START RECORDS FOR THE EXERCISE

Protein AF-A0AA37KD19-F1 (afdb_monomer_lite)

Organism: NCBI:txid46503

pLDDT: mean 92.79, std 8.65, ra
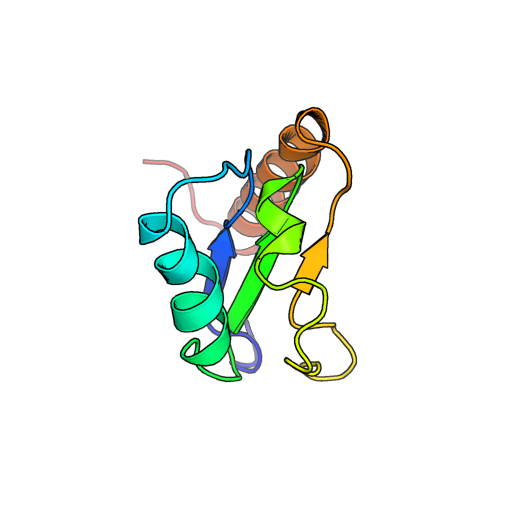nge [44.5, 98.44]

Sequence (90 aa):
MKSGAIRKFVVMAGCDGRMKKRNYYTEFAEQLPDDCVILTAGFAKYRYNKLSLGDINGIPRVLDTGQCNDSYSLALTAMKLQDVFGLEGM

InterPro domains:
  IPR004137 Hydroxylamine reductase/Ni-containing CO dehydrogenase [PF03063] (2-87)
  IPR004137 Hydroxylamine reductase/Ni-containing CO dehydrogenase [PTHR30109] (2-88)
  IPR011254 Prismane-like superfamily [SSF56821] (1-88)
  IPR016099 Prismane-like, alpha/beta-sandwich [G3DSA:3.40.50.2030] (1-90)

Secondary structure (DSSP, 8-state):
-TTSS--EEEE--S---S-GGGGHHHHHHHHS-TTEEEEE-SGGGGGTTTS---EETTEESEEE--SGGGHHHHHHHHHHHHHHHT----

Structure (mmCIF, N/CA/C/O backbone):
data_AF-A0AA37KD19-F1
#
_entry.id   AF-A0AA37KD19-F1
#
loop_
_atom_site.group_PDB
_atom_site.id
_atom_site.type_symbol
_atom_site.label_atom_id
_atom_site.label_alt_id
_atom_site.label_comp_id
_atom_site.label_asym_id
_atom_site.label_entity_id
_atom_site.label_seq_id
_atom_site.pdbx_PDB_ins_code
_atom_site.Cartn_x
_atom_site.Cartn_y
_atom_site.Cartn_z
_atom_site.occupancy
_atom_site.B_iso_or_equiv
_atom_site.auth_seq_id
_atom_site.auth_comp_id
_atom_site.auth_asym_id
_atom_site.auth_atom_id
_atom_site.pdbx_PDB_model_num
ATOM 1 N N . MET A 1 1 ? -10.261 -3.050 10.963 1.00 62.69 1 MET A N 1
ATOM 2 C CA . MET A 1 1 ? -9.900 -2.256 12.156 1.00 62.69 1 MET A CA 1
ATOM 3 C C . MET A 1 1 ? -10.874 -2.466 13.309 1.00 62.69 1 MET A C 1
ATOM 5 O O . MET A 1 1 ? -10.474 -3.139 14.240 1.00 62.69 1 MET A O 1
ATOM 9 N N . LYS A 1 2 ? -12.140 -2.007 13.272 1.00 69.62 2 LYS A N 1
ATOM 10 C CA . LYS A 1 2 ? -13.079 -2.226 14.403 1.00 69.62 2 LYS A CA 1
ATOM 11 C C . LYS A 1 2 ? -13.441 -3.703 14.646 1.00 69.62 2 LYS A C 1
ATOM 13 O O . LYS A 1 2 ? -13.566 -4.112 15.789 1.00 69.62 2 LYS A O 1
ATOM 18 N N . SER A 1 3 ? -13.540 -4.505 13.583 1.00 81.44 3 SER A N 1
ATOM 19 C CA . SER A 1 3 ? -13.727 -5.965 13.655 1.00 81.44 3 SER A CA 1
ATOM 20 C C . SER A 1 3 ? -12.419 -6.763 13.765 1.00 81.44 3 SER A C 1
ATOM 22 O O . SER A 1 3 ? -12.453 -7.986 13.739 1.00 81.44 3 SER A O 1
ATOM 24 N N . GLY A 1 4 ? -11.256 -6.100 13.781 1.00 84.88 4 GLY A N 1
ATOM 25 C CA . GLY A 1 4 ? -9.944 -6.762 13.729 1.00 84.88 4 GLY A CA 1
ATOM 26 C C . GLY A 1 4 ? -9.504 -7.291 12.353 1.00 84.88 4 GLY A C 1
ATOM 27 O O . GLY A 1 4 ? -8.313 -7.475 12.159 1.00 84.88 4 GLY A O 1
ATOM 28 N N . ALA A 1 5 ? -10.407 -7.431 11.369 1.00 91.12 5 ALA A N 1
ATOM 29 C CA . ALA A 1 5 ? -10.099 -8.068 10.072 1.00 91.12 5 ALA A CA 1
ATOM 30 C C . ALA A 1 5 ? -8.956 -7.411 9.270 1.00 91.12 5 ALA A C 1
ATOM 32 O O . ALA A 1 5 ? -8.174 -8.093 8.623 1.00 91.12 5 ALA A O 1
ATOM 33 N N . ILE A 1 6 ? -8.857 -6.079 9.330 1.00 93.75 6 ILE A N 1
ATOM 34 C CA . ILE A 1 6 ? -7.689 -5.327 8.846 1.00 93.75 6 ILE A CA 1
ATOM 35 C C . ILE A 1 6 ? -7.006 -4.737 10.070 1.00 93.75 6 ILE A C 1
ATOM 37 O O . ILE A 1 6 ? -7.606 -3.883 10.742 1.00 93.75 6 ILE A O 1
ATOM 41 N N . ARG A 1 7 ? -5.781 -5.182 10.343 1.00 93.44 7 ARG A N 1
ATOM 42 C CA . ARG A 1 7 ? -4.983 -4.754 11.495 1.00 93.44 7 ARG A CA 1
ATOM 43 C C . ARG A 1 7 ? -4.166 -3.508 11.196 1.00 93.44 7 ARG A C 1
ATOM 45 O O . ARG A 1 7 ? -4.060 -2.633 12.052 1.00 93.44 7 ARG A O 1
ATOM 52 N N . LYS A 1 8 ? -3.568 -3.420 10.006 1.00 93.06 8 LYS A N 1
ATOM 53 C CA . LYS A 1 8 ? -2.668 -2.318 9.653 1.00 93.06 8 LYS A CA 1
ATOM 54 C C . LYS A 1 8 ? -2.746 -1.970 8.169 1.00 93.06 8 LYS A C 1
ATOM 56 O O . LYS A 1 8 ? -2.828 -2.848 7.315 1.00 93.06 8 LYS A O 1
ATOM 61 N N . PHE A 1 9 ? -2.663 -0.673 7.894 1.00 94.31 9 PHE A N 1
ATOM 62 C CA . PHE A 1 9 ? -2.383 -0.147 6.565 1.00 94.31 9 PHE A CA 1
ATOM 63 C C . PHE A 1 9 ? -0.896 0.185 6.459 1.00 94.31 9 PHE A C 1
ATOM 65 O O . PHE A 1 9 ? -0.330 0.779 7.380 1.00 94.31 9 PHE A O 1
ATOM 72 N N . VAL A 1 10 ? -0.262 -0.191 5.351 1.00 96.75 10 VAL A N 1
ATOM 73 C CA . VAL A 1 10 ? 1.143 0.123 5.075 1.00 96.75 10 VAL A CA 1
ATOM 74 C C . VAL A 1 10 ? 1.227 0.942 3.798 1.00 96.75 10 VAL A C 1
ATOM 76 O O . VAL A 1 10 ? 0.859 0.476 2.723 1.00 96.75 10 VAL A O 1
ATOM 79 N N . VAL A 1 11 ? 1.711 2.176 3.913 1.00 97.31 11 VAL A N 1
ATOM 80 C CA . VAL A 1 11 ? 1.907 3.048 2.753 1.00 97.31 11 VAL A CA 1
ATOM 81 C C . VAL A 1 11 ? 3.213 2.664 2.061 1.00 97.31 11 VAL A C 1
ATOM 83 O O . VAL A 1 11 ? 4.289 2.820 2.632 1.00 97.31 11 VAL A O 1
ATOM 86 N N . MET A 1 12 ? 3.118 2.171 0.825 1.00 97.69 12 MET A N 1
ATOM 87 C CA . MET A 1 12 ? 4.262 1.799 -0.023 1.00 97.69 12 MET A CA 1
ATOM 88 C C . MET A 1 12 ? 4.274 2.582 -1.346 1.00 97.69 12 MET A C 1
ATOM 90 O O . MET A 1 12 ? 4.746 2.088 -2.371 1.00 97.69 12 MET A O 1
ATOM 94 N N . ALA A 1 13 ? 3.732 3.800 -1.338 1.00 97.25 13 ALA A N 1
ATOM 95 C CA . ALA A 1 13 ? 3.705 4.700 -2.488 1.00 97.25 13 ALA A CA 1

END RECORDS FOR THE EXERCISE

**WORK INSTRUCTION:** Please reproduce the records above exactly, omitting every picture.

**EXERCISE RESULT:**
Protein AF-A0AA37KD19-F1 (afdb_monomer_lite)

Organism: NCBI:txid46503

pLDDT: mean 92.79, std 8.65, ra
nge [44.5, 98.44]

Sequence (90 aa):
MKSGAIRKFVVMAGCDGRMKKRNYYTEFAEQLPDDCVILTAGFAKYRYNKLSLGDINGIPRVLDTGQCNDSYSLALTAMKLQDVFGLEGM

InterPro domains:
  IPR004137 Hydroxylamine reductase/Ni-containing CO dehydrogenase [PF03063] (2-87)
  IPR004137 Hydroxylamine reductase/Ni-containing CO dehydrogenase [PTHR30109] (2-88)
  IPR011254 Prismane-like superfamily [SSF56821] (1-88)
  IPR016099 Prismane-like, alpha/beta-sandwich [G3DSA:3.40.50.2030] (1-90)

Secondary structure (DSSP, 8-state):
-TTSS--EEEE--S---S-GGGGHHHHHHHHS-TTEEEEE-SGGGGGTTTS---EETTEESEEE--SGGGHHHHHHHHHHHHHHHT----

Structure (mmCIF, N/CA/C/O backbone):
data_AF-A0AA37KD19-F1
#
_entry.id   AF-A0AA37KD19-F1
#
loop_
_atom_site.group_PDB
_atom_site.id
_atom_site.type_symbol
_atom_site.label_atom_id
_atom_site.label_alt_id
_atom_site.label_comp_id
_atom_site.label_asym_id
_atom_site.label_entity_id
_atom_site.label_seq_id
_atom_site.pdbx_PDB_ins_code
_atom_site.Cartn_x
_atom_site.Cartn_y
_atom_site.Cartn_z
_atom_site.occupancy
_atom_site.B_iso_or_equiv
_atom_site.auth_seq_id
_atom_site.auth_comp_id
_atom_site.auth_asym_id
_atom_site.auth_atom_id
_atom_site.pdbx_PDB_model_num
ATOM 1 N N . MET A 1 1 ? -10.261 -3.050 10.963 1.00 62.69 1 MET A N 1
ATOM 2 C CA . MET A 1 1 ? -9.900 -2.256 12.156 1.00 62.69 1 MET A CA 1
ATOM 3 C C . MET A 1 1 ? -10.874 -2.466 13.309 1.00 62.69 1 MET A C 1
ATOM 5 O O . MET A 1 1 ? -10.474 -3.139 14.240 1.00 62.69 1 MET A O 1
ATOM 9 N N . LYS A 1 2 ? -12.140 -2.007 13.272 1.00 69.62 2 LYS A N 1
ATOM 10 C CA . LYS A 1 2 ? -13.079 -2.226 14.403 1.00 69.62 2 LYS A CA 1
ATOM 11 C C . LYS A 1 2 ? -13.441 -3.703 14.646 1.00 69.62 2 LYS A C 1
ATOM 13 O O . LYS A 1 2 ? -13.566 -4.112 15.789 1.00 69.62 2 LYS A O 1
ATOM 18 N N . SER A 1 3 ? -13.540 -4.505 13.583 1.00 81.44 3 SER A N 1
ATOM 19 C CA . SER A 1 3 ? -13.727 -5.965 13.655 1.00 81.44 3 SER A CA 1
ATOM 20 C C . SER A 1 3 ? -12.419 -6.763 13.765 1.00 81.44 3 SER A C 1
ATOM 22 O O . SER A 1 3 ? -12.453 -7.986 13.739 1.00 81.44 3 SER A O 1
ATOM 24 N N . GLY A 1 4 ? -11.256 -6.100 13.781 1.00 84.88 4 GLY A N 1
ATOM 25 C CA . GLY A 1 4 ? -9.944 -6.762 13.729 1.00 84.88 4 GLY A CA 1
ATOM 26 C C . GLY A 1 4 ? -9.504 -7.291 12.353 1.00 84.88 4 GLY A C 1
ATOM 27 O O . GLY A 1 4 ? -8.313 -7.475 12.159 1.00 84.88 4 GLY A O 1
ATOM 28 N N . ALA A 1 5 ? -10.407 -7.431 11.369 1.00 91.12 5 ALA A N 1
ATOM 29 C CA . ALA A 1 5 ? -10.099 -8.068 10.072 1.00 91.12 5 ALA A CA 1
ATOM 30 C C . ALA A 1 5 ? -8.956 -7.411 9.270 1.00 91.12 5 ALA A C 1
ATOM 32 O O . ALA A 1 5 ? -8.174 -8.093 8.623 1.00 91.12 5 ALA A O 1
ATOM 33 N N . ILE A 1 6 ? -8.857 -6.079 9.330 1.00 93.75 6 ILE A N 1
ATOM 34 C CA . ILE A 1 6 ? -7.689 -5.327 8.846 1.00 93.75 6 ILE A CA 1
ATOM 35 C C . ILE A 1 6 ? -7.006 -4.737 10.070 1.00 93.75 6 ILE A C 1
ATOM 37 O O . ILE A 1 6 ? -7.606 -3.883 10.742 1.00 93.75 6 ILE A O 1
ATOM 41 N N . ARG A 1 7 ? -5.781 -5.182 10.343 1.00 93.44 7 ARG A N 1
ATOM 42 C CA . ARG A 1 7 ? -4.983 -4.754 11.495 1.00 93.44 7 ARG A CA 1
ATOM 43 C C . ARG A 1 7 ? -4.166 -3.508 11.196 1.00 93.44 7 ARG A C 1
ATOM 45 O O . ARG A 1 7 ? -4.060 -2.633 12.052 1.00 93.44 7 ARG A O 1
ATOM 52 N N . LYS A 1 8 ? -3.568 -3.420 10.006 1.00 93.06 8 LYS A N 1
ATOM 53 C CA . LYS A 1 8 ? -2.668 -2.318 9.653 1.00 93.06 8 LYS A CA 1
ATOM 54 C C . LYS A 1 8 ? -2.746 -1.970 8.169 1.00 93.06 8 LYS A C 1
ATOM 56 O O . LYS A 1 8 ? -2.828 -2.848 7.315 1.00 93.06 8 LYS A O 1
ATOM 61 N N . PHE A 1 9 ? -2.663 -0.673 7.894 1.00 94.31 9 PHE A N 1
ATOM 62 C CA . PHE A 1 9 ? -2.383 -0.147 6.565 1.00 94.31 9 PHE A CA 1
ATOM 63 C C . PHE A 1 9 ? -0.896 0.185 6.459 1.00 94.31 9 PHE A C 1
ATOM 65 O O . PHE A 1 9 ? -0.330 0.779 7.380 1.00 94.31 9 PHE A O 1
ATOM 72 N N . VAL A 1 10 ? -0.262 -0.191 5.351 1.00 96.75 10 VAL A N 1
ATOM 73 C CA . VAL A 1 10 ? 1.143 0.123 5.075 1.00 96.75 10 VAL A CA 1
ATOM 74 C C . VAL A 1 10 ? 1.227 0.942 3.798 1.00 96.75 10 VAL A C 1
ATOM 76 O O . VAL A 1 10 ? 0.859 0.476 2.723 1.00 96.75 10 VAL A O 1
ATOM 79 N N . VAL A 1 11 ? 1.711 2.176 3.913 1.00 97.31 11 VAL A N 1
ATOM 80 C CA . VAL A 1 11 ? 1.907 3.048 2.753 1.00 97.31 11 VAL A CA 1
ATOM 81 C C . VAL A 1 11 ? 3.213 2.664 2.061 1.00 97.31 11 VAL A C 1
ATOM 83 O O . VAL A 1 11 ? 4.289 2.820 2.632 1.00 97.31 11 VAL A O 1
ATOM 86 N N . MET A 1 12 ? 3.118 2.171 0.825 1.00 97.69 12 MET A N 1
ATOM 87 C CA . MET A 1 12 ? 4.262 1.799 -0.023 1.00 97.69 12 MET A CA 1
ATOM 88 C C . MET A 1 12 ? 4.274 2.582 -1.346 1.00 97.69 12 MET A C 1
ATOM 90 O O . MET A 1 12 ? 4.746 2.088 -2.371 1.00 97.69 12 MET A O 1
ATOM 94 N N . ALA A 1 13 ? 3.732 3.800 -1.338 1.00 97.25 13 ALA A N 1
ATOM 95 C CA . ALA A 1 13 ? 3.705 4.700 -2.488 1.00 97.25 13 ALA A CA 1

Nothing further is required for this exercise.